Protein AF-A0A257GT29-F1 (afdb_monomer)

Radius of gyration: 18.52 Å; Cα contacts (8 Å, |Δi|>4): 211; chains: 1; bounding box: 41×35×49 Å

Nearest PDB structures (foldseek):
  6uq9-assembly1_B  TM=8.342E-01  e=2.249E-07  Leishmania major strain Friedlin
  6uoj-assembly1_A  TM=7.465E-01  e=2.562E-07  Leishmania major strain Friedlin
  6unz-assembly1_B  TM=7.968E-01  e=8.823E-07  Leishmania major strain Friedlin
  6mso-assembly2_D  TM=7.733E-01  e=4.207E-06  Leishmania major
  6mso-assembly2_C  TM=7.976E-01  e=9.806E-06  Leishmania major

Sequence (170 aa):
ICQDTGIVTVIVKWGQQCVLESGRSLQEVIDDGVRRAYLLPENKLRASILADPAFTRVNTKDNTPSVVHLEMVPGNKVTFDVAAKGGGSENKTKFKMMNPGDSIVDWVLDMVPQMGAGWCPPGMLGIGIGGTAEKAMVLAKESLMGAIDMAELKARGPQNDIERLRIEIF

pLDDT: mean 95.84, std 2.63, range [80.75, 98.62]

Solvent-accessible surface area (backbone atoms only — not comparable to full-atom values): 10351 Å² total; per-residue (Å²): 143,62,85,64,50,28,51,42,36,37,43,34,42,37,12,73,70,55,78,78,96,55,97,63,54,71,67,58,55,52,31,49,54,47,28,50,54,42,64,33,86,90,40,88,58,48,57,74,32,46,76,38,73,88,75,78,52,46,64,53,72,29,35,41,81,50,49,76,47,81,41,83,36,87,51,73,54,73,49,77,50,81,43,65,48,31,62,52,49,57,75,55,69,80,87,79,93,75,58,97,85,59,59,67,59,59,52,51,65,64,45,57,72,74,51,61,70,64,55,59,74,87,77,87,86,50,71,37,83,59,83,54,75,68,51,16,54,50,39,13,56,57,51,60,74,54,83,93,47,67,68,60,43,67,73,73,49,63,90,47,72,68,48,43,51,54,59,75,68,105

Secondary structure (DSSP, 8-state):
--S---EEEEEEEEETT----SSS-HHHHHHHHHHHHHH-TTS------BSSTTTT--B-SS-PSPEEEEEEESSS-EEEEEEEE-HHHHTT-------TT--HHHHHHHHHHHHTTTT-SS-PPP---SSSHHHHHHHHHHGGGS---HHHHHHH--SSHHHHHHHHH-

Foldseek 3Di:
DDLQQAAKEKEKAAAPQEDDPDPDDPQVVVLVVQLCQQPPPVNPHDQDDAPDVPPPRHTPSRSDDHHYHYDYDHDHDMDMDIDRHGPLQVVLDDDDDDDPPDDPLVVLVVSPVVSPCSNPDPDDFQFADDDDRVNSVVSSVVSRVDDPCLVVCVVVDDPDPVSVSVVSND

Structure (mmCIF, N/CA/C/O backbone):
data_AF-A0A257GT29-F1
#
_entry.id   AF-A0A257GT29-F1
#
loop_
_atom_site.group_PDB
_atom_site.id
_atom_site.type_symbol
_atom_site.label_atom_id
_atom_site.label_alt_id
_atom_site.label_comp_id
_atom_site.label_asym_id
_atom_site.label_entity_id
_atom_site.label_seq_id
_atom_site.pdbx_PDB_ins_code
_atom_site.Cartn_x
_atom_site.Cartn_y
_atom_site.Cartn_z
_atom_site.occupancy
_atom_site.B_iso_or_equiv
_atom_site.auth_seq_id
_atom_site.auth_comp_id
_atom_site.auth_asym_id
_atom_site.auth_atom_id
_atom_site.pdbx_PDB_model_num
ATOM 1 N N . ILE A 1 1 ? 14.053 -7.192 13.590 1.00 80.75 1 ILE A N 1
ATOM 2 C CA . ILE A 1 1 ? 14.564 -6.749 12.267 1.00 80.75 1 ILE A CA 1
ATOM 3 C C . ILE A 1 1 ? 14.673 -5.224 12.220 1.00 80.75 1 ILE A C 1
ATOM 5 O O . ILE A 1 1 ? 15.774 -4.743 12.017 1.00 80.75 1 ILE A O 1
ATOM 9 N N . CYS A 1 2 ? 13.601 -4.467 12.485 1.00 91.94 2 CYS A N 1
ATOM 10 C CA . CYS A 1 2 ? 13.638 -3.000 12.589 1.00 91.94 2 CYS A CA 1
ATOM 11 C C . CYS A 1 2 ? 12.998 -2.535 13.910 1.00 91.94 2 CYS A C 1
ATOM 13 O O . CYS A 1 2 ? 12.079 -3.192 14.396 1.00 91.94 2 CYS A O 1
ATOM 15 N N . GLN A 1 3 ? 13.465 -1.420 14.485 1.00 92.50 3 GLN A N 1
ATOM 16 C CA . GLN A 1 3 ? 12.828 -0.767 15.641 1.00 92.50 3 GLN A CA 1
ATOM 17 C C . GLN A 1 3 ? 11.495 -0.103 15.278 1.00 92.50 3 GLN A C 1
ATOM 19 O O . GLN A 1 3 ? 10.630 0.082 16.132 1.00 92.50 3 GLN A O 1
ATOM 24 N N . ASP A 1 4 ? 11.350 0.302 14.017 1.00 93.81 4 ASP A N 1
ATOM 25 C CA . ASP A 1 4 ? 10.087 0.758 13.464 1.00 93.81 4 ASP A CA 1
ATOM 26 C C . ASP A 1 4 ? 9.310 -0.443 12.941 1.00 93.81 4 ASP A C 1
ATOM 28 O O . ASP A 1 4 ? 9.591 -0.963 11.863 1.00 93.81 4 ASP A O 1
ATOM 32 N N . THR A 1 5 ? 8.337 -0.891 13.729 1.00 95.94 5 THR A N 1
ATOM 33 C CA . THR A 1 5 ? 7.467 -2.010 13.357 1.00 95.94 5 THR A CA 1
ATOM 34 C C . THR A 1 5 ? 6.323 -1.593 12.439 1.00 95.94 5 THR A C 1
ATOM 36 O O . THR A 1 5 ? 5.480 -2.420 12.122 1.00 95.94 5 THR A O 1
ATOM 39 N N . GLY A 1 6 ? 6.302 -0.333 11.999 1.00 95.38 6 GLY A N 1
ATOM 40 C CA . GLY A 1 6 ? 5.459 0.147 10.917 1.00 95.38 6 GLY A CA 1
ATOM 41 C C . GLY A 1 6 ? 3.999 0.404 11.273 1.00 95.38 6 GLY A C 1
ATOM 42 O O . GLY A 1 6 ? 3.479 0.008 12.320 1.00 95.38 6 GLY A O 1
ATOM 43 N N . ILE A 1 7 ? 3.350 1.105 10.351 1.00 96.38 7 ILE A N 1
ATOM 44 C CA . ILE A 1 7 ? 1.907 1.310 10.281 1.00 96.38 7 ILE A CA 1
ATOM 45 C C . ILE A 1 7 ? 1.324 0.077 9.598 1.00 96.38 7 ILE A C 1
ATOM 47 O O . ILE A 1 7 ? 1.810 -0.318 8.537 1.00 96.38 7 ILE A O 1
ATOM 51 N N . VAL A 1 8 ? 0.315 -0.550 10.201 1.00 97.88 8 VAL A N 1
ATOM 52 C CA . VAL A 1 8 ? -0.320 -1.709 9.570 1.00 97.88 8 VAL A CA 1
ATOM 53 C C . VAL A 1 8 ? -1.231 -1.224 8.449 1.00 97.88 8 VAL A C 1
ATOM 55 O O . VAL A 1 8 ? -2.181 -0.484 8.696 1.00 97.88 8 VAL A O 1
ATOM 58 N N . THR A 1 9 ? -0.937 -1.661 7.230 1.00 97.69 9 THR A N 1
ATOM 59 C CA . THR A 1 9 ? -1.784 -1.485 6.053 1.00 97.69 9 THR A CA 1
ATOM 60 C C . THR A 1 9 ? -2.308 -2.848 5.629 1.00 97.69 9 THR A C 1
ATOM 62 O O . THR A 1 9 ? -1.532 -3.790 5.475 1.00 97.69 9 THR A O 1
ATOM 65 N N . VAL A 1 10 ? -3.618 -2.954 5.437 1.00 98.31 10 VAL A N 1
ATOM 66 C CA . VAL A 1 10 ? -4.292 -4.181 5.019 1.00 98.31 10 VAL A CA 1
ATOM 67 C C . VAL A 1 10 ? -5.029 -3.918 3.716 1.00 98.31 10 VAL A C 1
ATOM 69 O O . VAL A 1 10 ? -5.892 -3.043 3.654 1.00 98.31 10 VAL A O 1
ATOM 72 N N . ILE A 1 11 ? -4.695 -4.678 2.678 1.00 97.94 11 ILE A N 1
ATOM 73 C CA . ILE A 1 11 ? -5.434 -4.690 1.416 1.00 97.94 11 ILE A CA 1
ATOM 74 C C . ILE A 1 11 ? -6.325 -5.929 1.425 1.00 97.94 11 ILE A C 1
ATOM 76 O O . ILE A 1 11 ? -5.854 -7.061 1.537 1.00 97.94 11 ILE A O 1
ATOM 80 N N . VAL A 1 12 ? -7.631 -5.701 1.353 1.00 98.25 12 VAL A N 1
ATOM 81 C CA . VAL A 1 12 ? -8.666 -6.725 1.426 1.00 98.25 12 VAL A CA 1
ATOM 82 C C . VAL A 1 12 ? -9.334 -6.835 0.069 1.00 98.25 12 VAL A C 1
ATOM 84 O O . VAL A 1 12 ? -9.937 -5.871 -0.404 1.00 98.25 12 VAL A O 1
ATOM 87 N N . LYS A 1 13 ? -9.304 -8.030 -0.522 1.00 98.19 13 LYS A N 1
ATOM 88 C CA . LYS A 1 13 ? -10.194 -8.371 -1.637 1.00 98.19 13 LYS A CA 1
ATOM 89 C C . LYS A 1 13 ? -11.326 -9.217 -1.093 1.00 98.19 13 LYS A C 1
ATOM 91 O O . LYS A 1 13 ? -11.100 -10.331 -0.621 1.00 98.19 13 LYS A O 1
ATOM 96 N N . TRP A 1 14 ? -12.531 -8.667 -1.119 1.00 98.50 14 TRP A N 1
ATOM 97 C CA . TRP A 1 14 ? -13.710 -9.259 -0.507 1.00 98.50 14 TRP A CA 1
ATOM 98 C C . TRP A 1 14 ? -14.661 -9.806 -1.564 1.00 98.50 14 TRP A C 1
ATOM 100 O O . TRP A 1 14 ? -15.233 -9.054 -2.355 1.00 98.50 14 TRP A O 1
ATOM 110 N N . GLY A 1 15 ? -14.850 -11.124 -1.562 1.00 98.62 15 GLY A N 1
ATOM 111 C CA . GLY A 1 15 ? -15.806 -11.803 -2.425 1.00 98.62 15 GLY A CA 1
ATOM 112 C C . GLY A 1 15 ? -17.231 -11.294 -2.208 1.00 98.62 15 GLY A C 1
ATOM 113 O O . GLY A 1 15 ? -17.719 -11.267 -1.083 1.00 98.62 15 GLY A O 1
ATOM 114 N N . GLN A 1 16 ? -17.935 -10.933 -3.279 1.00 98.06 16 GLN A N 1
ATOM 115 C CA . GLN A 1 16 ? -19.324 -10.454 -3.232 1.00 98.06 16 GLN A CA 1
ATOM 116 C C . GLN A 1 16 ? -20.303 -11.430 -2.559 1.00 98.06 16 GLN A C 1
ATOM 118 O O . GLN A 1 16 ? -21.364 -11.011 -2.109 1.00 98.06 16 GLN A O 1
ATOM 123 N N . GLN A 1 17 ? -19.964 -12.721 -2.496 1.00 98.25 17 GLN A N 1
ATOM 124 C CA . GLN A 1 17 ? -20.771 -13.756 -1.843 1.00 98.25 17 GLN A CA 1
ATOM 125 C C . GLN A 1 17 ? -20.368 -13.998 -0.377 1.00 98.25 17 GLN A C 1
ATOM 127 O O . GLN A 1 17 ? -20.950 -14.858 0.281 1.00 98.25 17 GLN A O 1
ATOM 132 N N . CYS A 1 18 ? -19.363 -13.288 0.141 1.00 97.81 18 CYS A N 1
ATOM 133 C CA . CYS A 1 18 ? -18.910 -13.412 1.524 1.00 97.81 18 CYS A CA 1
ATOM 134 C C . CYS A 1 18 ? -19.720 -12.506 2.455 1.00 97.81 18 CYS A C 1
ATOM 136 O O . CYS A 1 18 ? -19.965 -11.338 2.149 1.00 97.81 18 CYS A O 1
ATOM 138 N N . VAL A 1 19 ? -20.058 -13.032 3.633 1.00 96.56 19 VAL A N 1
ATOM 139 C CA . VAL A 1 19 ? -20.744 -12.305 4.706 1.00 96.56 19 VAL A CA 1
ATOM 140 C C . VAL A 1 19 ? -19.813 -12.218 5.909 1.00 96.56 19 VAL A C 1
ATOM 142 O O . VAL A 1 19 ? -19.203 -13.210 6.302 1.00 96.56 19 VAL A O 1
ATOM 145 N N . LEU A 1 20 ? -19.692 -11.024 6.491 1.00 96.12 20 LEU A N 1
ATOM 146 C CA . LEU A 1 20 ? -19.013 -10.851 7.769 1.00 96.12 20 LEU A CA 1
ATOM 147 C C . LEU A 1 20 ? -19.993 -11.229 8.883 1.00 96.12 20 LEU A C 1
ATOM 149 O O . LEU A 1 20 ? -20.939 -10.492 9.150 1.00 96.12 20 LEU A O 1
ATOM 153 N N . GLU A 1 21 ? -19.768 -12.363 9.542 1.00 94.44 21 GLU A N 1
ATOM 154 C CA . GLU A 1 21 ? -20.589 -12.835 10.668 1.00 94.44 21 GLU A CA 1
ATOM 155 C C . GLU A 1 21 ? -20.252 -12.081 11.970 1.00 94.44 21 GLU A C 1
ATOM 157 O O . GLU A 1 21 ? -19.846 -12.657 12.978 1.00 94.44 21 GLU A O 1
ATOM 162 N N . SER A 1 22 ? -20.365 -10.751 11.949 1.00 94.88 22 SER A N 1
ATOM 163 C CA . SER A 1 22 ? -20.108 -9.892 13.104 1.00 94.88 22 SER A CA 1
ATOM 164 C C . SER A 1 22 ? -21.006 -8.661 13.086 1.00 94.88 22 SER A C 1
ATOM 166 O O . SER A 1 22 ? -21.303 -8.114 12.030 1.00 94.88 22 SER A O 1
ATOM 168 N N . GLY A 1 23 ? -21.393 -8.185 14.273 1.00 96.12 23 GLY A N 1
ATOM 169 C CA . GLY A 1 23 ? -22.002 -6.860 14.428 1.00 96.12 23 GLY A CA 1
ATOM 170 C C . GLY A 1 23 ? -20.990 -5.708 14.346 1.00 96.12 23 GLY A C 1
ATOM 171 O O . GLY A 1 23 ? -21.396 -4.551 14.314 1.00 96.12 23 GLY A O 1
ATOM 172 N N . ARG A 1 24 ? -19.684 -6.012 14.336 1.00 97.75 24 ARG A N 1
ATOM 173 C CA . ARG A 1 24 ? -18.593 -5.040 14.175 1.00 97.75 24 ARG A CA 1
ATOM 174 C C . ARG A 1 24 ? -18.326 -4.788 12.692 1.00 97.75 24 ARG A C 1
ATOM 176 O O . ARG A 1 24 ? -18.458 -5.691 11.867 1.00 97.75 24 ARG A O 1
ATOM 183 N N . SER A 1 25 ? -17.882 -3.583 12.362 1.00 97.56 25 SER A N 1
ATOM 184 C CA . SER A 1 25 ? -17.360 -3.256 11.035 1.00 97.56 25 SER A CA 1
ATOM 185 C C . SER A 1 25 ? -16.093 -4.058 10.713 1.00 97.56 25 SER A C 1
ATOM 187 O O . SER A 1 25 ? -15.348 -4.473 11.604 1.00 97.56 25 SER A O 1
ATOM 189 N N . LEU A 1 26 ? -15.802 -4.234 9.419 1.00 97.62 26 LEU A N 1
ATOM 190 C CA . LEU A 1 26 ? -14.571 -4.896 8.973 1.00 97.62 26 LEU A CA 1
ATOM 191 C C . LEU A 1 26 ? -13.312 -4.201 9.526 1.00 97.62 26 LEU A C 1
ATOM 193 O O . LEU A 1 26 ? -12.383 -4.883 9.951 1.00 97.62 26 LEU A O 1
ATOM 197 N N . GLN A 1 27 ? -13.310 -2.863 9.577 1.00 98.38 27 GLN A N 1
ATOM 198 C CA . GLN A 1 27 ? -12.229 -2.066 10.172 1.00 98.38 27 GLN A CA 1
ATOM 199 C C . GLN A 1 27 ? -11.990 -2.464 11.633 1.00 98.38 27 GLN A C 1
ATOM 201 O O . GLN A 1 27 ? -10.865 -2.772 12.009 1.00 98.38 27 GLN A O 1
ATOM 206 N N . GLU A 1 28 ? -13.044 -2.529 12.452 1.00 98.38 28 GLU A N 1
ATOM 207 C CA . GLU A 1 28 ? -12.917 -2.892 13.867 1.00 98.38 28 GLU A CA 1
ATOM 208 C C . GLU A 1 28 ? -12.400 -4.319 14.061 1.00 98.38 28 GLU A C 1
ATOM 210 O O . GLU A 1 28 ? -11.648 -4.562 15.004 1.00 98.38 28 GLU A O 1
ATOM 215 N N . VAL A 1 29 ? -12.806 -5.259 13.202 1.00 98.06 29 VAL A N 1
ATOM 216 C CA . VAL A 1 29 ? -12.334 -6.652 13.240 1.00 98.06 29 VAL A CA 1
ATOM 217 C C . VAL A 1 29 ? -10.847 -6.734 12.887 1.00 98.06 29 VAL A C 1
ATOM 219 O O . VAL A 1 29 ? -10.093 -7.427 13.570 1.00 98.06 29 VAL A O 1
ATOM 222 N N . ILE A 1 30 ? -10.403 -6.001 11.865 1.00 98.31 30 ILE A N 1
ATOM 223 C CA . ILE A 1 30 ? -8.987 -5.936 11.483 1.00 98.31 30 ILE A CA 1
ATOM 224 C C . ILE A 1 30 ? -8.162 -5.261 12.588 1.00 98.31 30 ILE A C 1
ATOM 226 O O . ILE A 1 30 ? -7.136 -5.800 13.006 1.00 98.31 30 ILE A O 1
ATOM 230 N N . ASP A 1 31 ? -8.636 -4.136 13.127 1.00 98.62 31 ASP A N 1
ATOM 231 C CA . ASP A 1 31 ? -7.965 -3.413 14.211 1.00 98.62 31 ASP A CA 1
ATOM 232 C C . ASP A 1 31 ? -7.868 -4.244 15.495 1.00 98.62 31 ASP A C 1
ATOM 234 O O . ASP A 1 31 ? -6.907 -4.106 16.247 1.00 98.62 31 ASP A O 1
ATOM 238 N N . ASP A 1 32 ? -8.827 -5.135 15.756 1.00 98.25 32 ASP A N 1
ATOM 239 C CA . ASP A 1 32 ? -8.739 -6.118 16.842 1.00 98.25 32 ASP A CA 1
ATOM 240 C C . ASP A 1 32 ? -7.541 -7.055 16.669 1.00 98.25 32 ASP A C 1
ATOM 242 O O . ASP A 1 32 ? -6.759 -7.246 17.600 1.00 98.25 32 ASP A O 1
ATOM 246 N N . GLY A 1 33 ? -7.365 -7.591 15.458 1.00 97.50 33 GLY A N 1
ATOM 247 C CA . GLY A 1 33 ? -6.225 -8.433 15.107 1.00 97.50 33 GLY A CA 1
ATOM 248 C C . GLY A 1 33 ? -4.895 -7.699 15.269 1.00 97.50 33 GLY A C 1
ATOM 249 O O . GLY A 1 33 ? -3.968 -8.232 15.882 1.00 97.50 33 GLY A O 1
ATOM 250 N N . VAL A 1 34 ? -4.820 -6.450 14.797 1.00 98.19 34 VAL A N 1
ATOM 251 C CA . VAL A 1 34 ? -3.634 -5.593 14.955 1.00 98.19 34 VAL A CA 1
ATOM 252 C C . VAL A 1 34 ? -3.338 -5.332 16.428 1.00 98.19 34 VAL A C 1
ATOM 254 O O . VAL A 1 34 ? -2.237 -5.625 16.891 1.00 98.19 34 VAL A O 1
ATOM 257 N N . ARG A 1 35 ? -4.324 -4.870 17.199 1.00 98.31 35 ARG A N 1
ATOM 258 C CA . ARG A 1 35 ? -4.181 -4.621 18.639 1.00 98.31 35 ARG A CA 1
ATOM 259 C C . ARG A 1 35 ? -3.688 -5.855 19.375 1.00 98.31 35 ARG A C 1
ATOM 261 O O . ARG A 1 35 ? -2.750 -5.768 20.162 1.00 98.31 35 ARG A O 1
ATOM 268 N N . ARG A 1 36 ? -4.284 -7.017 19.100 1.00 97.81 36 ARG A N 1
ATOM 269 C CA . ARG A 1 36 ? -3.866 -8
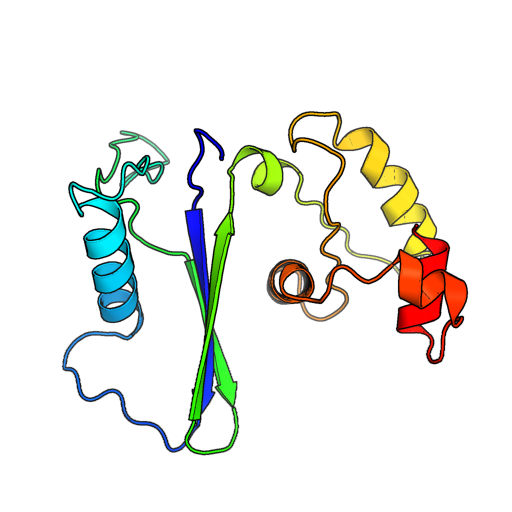.286 19.704 1.00 97.81 36 ARG A CA 1
ATOM 270 C C . ARG A 1 36 ? -2.415 -8.607 19.372 1.00 97.81 36 ARG A C 1
ATOM 272 O O . ARG A 1 36 ? -1.685 -8.984 20.277 1.00 97.81 36 ARG A O 1
ATOM 279 N N . ALA A 1 37 ? -1.980 -8.407 18.128 1.00 96.50 37 ALA A N 1
ATOM 280 C CA . ALA A 1 37 ? -0.593 -8.642 17.734 1.00 96.50 37 ALA A CA 1
ATOM 281 C C . ALA A 1 37 ? 0.400 -7.709 18.451 1.00 96.50 37 ALA A C 1
ATOM 283 O O . ALA A 1 37 ? 1.470 -8.169 18.841 1.00 96.50 37 ALA A O 1
ATOM 284 N N . TYR A 1 38 ? 0.058 -6.430 18.643 1.00 97.00 38 TYR A N 1
ATOM 285 C CA . TYR A 1 38 ? 0.935 -5.438 19.288 1.00 97.00 38 TYR A CA 1
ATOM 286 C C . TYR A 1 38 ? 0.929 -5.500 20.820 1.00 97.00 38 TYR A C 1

***

_WHAT TO WORK ON:_
Please output the lines above beginning at the line with "ATOM 258 C CA" and ending after the line with "36 ARG A CA 1", precisely as written and with no pictures.

_RESPONSE TO THIS EXERCISE:_
ATOM 258 C CA . ARG A 1 35 ? -4.181 -4.621 18.639 1.00 98.31 35 ARG A CA 1
ATOM 259 C C . ARG A 1 35 ? -3.688 -5.855 19.375 1.00 98.31 35 ARG A C 1
ATOM 261 O O . ARG A 1 35 ? -2.750 -5.768 20.162 1.00 98.31 35 ARG A O 1
ATOM 268 N N . ARG A 1 36 ? -4.284 -7.017 19.100 1.00 97.81 36 ARG A N 1
ATOM 269 C CA . ARG A 1 36 ? -3.866 -8
.286 19.704 1.00 97.81 36 ARG A CA 1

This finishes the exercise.